El objetivo de este trabajo ha sido precisamente aprender la ‘gramática reguladora’ de ese lenguaje relacionado con la regulación de los genes en diferentes tipos de células, explica en un comentario en Nature Andreas R. Pfenning, quien no ha participado en la estudio y cuyo laboratorio se especializa en construir herramientas genómicas computacionales aplicadas al estudio del cerebro. Para Pfenning, este trabajo refleja una tendencia más amplia hacia la aceleración de la biotecnología.

Identidad de cada tejido

Estos interruptores génicos artificiales generados en el laboratorio imitan la acción de los que existen de forma natural en el genoma, como los elementos reguladores cis (CRE, por sus siglas en inglés). Los CRE controlan la expresión génica, determinando la identidad de cada tejido, el tiempo de desarrollo y las respuestas a los estímulos en los miles de tipos de células del cuerpo.

En la última década, se han identificado millones de posibles CRE en el genoma, pero las secuencias generadas de forma natural a lo largo de la evolución representan solo un pequeño subconjunto de las posibles y queda por ver si podrían ser útiles en aplicaciones terapéuticas, señalan los investigadores.

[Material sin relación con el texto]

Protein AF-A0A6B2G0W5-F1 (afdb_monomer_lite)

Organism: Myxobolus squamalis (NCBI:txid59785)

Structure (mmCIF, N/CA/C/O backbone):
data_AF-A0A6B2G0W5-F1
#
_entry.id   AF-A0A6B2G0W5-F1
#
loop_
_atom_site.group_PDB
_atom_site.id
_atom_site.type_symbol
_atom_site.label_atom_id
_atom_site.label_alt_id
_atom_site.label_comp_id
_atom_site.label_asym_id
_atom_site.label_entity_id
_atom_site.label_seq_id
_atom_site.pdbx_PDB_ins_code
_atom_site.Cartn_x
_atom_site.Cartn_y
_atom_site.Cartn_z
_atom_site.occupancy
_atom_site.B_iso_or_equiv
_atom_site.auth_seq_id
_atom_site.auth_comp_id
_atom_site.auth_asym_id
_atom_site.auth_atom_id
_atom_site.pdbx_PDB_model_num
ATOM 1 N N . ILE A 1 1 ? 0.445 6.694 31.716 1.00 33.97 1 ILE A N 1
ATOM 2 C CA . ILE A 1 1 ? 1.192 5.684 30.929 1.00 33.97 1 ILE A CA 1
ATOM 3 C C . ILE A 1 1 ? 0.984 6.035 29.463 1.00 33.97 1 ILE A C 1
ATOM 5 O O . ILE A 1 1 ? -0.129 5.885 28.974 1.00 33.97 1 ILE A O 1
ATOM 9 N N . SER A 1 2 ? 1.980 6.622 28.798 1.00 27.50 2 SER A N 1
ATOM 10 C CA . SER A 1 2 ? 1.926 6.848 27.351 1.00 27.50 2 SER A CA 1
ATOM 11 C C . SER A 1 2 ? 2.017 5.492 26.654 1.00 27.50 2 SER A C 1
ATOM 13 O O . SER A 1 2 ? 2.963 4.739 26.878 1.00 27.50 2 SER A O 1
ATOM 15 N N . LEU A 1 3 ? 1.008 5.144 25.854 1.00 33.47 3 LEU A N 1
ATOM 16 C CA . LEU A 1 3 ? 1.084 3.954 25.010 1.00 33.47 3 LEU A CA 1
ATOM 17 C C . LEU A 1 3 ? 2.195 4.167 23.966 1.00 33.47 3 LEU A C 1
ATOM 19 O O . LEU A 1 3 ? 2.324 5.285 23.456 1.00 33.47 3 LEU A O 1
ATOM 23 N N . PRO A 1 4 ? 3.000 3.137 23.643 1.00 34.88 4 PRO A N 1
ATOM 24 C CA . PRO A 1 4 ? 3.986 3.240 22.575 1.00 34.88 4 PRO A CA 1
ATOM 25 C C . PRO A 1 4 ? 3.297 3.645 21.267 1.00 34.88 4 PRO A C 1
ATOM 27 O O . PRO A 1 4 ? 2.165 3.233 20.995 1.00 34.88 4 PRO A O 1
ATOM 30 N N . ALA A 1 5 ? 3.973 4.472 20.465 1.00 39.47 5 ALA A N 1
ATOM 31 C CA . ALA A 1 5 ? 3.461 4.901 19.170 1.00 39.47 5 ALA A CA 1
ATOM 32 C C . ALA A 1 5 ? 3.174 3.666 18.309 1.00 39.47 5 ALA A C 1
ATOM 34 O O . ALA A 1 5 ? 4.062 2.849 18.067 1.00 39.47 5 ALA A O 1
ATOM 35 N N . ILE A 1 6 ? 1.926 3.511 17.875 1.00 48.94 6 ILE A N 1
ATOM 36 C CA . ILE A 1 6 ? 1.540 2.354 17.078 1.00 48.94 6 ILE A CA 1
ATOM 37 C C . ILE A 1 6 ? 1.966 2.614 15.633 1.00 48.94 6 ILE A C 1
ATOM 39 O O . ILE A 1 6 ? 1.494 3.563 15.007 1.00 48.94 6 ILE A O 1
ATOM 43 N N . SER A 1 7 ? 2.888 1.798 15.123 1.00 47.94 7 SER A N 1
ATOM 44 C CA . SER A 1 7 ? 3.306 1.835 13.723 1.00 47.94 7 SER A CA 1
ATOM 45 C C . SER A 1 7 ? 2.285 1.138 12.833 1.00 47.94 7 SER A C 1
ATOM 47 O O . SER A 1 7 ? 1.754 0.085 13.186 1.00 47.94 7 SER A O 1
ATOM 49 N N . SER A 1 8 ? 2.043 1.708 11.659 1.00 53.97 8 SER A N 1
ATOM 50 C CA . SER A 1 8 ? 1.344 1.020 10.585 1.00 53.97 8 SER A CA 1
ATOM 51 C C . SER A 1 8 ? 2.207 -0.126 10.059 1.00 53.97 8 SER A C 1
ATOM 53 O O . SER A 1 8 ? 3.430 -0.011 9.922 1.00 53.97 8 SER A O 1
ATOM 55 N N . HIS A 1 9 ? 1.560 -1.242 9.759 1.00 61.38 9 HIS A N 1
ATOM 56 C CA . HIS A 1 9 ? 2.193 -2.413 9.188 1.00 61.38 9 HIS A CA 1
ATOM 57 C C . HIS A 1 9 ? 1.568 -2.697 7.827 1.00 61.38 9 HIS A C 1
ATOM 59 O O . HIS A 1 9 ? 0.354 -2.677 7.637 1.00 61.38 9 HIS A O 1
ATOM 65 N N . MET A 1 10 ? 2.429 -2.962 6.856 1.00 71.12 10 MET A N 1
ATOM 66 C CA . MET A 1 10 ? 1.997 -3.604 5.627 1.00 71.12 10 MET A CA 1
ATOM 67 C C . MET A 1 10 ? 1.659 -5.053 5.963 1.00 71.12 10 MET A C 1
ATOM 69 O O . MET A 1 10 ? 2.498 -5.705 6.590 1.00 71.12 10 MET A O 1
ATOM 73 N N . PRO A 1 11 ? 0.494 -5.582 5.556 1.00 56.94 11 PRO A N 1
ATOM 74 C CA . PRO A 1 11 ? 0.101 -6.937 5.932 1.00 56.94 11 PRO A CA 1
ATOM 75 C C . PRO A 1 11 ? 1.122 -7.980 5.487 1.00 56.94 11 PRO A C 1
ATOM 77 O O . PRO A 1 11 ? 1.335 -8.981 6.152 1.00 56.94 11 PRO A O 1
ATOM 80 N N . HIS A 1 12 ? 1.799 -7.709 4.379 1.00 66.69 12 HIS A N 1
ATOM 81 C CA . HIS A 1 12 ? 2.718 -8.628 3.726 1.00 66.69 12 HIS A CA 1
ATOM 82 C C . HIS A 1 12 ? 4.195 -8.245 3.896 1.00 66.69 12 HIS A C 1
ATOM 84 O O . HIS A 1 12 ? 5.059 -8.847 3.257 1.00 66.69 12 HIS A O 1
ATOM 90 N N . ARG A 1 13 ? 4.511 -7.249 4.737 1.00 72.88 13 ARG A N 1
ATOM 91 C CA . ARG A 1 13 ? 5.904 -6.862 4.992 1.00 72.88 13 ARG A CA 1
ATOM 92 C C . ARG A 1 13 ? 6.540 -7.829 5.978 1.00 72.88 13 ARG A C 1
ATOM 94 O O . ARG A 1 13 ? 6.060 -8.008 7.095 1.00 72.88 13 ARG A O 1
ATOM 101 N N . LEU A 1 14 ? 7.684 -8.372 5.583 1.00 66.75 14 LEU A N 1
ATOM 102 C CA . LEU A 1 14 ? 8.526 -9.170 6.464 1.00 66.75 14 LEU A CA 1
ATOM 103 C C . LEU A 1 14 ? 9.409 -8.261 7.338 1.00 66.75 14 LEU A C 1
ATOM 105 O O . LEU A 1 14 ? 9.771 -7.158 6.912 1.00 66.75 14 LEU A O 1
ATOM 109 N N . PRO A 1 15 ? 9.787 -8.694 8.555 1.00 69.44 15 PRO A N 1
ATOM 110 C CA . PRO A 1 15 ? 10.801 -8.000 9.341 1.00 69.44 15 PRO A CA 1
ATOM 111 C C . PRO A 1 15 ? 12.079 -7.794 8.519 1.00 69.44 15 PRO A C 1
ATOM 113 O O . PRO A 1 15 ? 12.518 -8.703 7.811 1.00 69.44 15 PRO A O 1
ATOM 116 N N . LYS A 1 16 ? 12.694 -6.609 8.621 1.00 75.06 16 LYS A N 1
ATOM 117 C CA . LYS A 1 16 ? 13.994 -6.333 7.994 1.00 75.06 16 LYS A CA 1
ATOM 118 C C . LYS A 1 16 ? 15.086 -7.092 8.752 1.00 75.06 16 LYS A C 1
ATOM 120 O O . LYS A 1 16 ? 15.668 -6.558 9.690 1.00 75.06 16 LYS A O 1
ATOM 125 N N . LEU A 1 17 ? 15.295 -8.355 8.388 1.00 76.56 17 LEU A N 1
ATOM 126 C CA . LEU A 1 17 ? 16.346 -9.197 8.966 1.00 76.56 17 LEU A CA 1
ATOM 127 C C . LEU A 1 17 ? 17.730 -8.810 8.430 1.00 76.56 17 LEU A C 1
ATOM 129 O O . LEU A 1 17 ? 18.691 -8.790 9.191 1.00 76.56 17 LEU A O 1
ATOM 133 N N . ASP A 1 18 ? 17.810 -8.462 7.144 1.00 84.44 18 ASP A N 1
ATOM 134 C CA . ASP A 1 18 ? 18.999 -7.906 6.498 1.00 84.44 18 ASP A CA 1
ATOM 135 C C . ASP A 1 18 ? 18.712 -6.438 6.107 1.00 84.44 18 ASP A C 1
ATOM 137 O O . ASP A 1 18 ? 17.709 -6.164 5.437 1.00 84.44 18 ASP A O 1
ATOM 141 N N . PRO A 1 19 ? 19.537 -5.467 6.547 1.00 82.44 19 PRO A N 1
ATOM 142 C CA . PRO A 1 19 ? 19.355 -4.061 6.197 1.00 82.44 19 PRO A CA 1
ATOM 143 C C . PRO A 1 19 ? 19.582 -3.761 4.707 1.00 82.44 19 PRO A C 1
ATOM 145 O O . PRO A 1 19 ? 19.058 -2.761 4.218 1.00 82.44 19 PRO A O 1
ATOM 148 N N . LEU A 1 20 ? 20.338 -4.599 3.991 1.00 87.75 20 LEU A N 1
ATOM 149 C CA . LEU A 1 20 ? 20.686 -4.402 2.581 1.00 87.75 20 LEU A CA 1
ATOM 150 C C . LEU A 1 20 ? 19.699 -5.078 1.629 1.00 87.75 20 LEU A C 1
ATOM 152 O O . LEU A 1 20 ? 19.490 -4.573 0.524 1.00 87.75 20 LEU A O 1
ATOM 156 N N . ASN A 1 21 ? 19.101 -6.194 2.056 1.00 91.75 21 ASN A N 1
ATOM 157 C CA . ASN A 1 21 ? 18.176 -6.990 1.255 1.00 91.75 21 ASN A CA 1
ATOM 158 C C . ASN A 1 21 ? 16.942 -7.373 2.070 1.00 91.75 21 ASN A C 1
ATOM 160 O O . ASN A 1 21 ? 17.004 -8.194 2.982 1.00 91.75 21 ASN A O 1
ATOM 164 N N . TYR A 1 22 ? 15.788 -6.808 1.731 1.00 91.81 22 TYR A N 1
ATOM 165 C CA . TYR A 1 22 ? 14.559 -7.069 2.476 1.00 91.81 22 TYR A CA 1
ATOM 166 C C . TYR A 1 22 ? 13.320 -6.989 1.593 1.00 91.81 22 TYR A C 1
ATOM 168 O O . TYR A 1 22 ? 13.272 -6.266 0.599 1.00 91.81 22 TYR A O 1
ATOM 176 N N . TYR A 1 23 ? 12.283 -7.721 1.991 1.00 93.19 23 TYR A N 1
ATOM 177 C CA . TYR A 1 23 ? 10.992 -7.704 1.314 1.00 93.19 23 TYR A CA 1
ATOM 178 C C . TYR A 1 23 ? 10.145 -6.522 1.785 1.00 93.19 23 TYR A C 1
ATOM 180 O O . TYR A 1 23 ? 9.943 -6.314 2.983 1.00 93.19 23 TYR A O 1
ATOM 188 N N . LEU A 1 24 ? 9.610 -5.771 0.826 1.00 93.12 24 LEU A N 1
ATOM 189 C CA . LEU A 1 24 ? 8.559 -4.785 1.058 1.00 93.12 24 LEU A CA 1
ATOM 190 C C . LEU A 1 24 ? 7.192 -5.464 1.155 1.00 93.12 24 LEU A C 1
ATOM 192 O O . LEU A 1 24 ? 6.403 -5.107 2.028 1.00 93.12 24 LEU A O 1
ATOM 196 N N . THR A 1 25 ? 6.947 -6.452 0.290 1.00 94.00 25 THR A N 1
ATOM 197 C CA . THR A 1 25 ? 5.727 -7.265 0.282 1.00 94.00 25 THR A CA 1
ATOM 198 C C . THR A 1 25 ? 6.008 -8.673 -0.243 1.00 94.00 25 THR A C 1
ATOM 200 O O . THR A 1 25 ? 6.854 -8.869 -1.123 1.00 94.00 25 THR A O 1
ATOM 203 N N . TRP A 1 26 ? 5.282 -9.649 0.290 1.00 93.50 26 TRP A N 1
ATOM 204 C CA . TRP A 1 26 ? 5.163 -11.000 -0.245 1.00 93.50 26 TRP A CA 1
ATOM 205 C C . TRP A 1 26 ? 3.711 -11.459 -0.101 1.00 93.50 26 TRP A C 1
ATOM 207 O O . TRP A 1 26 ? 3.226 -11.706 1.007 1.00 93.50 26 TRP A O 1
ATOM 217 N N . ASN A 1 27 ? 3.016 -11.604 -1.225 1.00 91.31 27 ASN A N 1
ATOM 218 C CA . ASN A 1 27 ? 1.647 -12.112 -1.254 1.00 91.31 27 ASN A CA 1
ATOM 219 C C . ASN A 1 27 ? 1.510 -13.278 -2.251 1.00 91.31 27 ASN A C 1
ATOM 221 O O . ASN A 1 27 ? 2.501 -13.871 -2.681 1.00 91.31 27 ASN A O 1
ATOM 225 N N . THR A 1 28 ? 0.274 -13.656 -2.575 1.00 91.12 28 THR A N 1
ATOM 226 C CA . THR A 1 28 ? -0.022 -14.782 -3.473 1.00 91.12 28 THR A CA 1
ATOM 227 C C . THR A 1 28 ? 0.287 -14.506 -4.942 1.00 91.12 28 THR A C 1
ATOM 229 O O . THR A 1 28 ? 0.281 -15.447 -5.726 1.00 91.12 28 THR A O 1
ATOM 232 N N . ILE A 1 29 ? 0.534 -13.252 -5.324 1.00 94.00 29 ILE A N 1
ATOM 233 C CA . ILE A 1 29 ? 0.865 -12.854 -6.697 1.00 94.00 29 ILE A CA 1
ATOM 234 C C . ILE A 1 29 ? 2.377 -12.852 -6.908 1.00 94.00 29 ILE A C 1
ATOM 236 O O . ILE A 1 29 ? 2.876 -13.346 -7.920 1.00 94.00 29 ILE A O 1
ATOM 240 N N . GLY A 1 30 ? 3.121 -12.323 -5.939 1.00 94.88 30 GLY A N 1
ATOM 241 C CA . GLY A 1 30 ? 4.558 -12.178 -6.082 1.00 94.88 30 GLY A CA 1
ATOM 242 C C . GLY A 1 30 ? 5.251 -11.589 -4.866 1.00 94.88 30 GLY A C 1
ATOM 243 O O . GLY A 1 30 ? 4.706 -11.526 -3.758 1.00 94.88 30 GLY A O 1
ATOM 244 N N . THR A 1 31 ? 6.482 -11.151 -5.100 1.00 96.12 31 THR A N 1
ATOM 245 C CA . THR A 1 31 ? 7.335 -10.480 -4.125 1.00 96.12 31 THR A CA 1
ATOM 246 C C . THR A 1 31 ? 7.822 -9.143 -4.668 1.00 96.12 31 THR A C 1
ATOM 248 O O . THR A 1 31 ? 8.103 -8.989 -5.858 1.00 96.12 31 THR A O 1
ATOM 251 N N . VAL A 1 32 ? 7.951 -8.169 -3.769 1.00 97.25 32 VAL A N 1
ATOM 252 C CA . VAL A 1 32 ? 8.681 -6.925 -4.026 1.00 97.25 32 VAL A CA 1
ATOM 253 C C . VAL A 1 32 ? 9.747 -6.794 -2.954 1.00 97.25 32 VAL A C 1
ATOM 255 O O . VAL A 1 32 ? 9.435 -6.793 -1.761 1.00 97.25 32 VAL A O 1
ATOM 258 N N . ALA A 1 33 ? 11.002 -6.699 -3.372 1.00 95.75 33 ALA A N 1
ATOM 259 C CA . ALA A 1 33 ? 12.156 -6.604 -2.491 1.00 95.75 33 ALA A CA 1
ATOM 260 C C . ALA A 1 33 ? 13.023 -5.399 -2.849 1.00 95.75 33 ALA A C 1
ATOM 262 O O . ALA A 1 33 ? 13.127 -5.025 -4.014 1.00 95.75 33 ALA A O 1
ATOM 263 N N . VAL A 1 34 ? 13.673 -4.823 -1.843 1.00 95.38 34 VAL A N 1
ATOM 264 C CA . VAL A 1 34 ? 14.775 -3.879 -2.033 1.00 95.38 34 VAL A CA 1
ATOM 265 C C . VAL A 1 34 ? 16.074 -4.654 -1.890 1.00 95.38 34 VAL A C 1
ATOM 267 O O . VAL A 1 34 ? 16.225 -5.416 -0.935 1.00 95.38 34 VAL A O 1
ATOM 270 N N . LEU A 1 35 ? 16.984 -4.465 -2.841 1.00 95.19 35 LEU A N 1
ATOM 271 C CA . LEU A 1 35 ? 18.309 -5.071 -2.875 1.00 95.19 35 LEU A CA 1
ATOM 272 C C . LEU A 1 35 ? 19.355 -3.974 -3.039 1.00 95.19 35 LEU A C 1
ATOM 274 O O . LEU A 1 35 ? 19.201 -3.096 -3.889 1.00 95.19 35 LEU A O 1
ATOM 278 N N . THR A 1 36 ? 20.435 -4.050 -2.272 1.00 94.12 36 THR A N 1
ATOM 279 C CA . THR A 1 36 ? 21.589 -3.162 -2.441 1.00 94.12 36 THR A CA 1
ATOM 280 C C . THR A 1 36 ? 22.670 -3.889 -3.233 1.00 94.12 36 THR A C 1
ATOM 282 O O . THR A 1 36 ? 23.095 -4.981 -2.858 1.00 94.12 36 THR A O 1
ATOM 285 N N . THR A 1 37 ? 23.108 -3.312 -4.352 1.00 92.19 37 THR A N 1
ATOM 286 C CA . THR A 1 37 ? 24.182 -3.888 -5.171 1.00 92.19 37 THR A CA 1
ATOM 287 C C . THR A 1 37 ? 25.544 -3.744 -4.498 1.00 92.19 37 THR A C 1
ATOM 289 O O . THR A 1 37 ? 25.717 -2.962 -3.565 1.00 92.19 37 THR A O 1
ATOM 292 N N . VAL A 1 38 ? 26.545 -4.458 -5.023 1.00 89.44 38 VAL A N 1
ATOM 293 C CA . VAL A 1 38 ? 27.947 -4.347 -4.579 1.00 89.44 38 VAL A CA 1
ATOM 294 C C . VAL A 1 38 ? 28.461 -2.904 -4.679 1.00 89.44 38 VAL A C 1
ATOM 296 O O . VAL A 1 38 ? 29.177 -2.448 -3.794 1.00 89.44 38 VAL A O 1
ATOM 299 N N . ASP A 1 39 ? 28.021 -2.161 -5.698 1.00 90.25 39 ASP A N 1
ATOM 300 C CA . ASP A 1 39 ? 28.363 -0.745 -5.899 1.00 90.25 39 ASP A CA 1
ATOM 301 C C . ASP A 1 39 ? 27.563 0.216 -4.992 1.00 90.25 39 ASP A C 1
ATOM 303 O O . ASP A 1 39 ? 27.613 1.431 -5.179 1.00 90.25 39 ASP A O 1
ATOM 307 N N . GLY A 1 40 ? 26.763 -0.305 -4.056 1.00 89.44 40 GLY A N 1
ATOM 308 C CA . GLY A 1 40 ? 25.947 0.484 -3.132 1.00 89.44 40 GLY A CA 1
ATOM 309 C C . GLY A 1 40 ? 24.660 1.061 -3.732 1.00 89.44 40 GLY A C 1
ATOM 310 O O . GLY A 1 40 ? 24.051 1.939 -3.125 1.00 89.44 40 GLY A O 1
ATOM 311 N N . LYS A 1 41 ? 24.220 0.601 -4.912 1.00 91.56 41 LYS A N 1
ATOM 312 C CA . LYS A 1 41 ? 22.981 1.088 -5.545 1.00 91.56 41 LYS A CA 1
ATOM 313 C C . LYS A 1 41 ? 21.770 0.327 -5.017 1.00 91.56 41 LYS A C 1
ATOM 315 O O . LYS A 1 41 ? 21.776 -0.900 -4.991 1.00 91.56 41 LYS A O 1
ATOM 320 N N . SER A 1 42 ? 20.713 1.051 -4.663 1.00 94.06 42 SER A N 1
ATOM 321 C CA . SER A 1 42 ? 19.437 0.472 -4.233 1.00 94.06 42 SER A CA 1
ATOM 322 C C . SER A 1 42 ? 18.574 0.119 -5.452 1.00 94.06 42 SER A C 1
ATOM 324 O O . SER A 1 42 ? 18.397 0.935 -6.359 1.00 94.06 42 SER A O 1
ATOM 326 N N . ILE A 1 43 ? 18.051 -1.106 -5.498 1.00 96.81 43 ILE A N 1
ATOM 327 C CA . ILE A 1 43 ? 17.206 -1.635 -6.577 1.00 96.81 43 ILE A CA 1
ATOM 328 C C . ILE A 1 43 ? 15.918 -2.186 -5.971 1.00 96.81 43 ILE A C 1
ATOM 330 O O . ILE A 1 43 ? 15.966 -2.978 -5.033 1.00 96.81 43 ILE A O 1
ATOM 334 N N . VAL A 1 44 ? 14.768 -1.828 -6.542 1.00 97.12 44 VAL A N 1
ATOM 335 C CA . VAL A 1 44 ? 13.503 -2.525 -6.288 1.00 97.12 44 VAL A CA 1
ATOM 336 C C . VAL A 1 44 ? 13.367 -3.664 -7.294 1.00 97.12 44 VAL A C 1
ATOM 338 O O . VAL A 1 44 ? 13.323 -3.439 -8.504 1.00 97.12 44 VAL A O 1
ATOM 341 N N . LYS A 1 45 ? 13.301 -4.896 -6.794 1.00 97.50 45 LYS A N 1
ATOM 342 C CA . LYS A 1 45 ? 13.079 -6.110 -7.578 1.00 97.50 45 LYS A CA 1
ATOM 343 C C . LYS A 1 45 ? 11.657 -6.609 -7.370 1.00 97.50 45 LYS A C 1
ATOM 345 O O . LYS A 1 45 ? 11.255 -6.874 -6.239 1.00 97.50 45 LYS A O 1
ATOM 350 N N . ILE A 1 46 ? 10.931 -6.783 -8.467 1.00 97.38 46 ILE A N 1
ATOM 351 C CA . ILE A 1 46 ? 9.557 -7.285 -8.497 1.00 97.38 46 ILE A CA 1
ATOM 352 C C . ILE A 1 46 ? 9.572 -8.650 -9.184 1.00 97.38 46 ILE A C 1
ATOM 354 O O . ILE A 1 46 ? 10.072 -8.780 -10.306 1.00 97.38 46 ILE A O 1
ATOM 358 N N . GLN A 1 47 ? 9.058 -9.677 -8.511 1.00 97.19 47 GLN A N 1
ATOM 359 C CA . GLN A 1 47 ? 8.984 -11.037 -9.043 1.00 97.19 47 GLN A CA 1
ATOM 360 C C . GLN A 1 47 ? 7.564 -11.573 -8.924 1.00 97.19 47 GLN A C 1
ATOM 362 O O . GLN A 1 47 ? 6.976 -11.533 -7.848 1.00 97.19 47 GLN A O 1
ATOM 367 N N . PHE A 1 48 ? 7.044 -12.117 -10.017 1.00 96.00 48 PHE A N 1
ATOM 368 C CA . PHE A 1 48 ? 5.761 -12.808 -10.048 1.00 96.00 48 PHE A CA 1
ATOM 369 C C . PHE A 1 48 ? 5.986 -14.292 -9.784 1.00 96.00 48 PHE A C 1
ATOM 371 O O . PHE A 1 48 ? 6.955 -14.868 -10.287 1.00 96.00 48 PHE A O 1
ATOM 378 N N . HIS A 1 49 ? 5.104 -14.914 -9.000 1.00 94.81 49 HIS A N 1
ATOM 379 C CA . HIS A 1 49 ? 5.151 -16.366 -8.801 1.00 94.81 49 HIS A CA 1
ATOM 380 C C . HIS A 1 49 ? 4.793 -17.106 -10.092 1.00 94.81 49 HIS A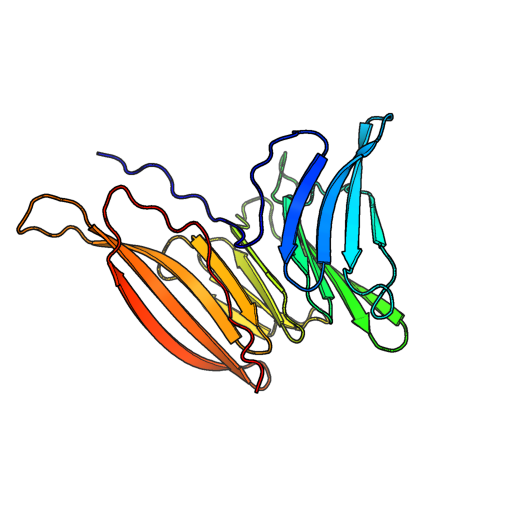 C 1
ATOM 382 O O . HIS A 1 49 ? 5.376 -18.147 -10.385 1.00 94.81 49 HIS A O 1
ATOM 388 N N . ASP A 1 50 ? 3.873 -16.542 -10.879 1.00 92.69 50 ASP A N 1
ATOM 389 C CA . ASP A 1 50 ? 3.548 -17.007 -12.224 1.00 92.69 50 ASP A CA 1
ATOM 390 C C . ASP A 1 50 ? 4.244 -16.134 -13.277 1.00 92.69 50 ASP A C 1
ATOM 392 O O . ASP A 1 50 ? 3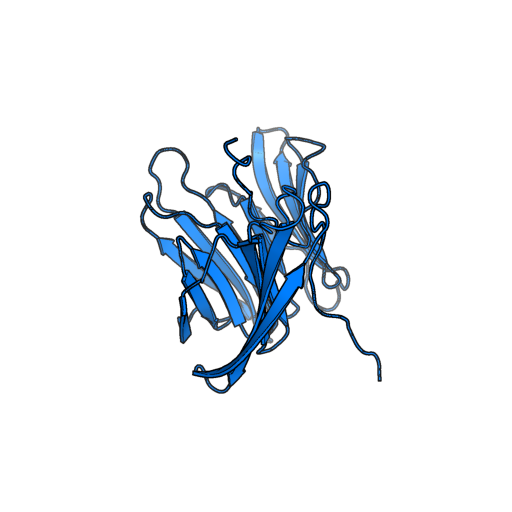.851 -15.000 -13.549 1.00 92.69 50 ASP A O 1
ATOM 396 N N . THR A 1 51 ? 5.295 -16.676 -13.887 1.00 90.12 51 THR A N 1
ATOM 397 C CA . THR A 1 51 ? 6.065 -15.979 -14.933 1.00 90.12 51 THR A CA 1
ATOM 398 C C . THR A 1 51 ? 5.351 -15.918 -16.282 1.00 90.12 51 THR A C 1
ATOM 400 O O . THR A 1 51 ? 5.785 -15.169 -17.156 1.00 90.12 51 THR A O 1
ATOM 403 N N . THR A 1 52 ? 4.257 -16.668 -16.461 1.00 89.69 52 THR A N 1
ATOM 404 C CA . THR A 1 52 ? 3.403 -16.545 -17.650 1.00 89.69 52 THR A CA 1
ATOM 405 C C . THR A 1 52 ? 2.544 -15.285 -17.600 1.00 89.69 52 THR A C 1
ATOM 407 O O . THR A 1 52 ? 2.145 -14.781 -18.647 1.00 89.69 52 THR A O 1
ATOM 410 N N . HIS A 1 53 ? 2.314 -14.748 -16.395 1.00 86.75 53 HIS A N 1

Los autores del estudio actual probaron varias de las secuencias sintéticas de CRE en peces cebra y ratones. En concreto, lograron activar una proteína fluorescente en el hígado en desarrollo de los peces cebra sin activarse en ninguna otra parte del pez.

Asimismo, las pruebas in vivo mostraron que un ‘gen reportero’ (cuyo producto es fácilmente detectable y sirve como indicador) bajo la influencia de una de estas secuencias sintéticas de CRE específica para neuronas se expresaba solo en las neuronas del cerebro de ratones, pero no en la microglía ni en los astrocitos, los otros tipos de células cerebrales.

Esta expresión génica específica por tipo celular podría ser útil para dirigir las terapias génicas a poblaciones celulares concretas, subraya Pfenning en su comentario.

En estos modelos, los investigadores también comprobaron que las secuencias reguladoras sintéticas son más efectivas para impulsar la expresión específica en cada tipo de célula, en comparación con los reguladores naturales del genoma humano. Además, las secuencias sintéticas presentan un ‘vocabulario’ distintivo asociado con la actividad del tipo de célula objetivo y una reducción simultánea de su actividad en células no objetivo.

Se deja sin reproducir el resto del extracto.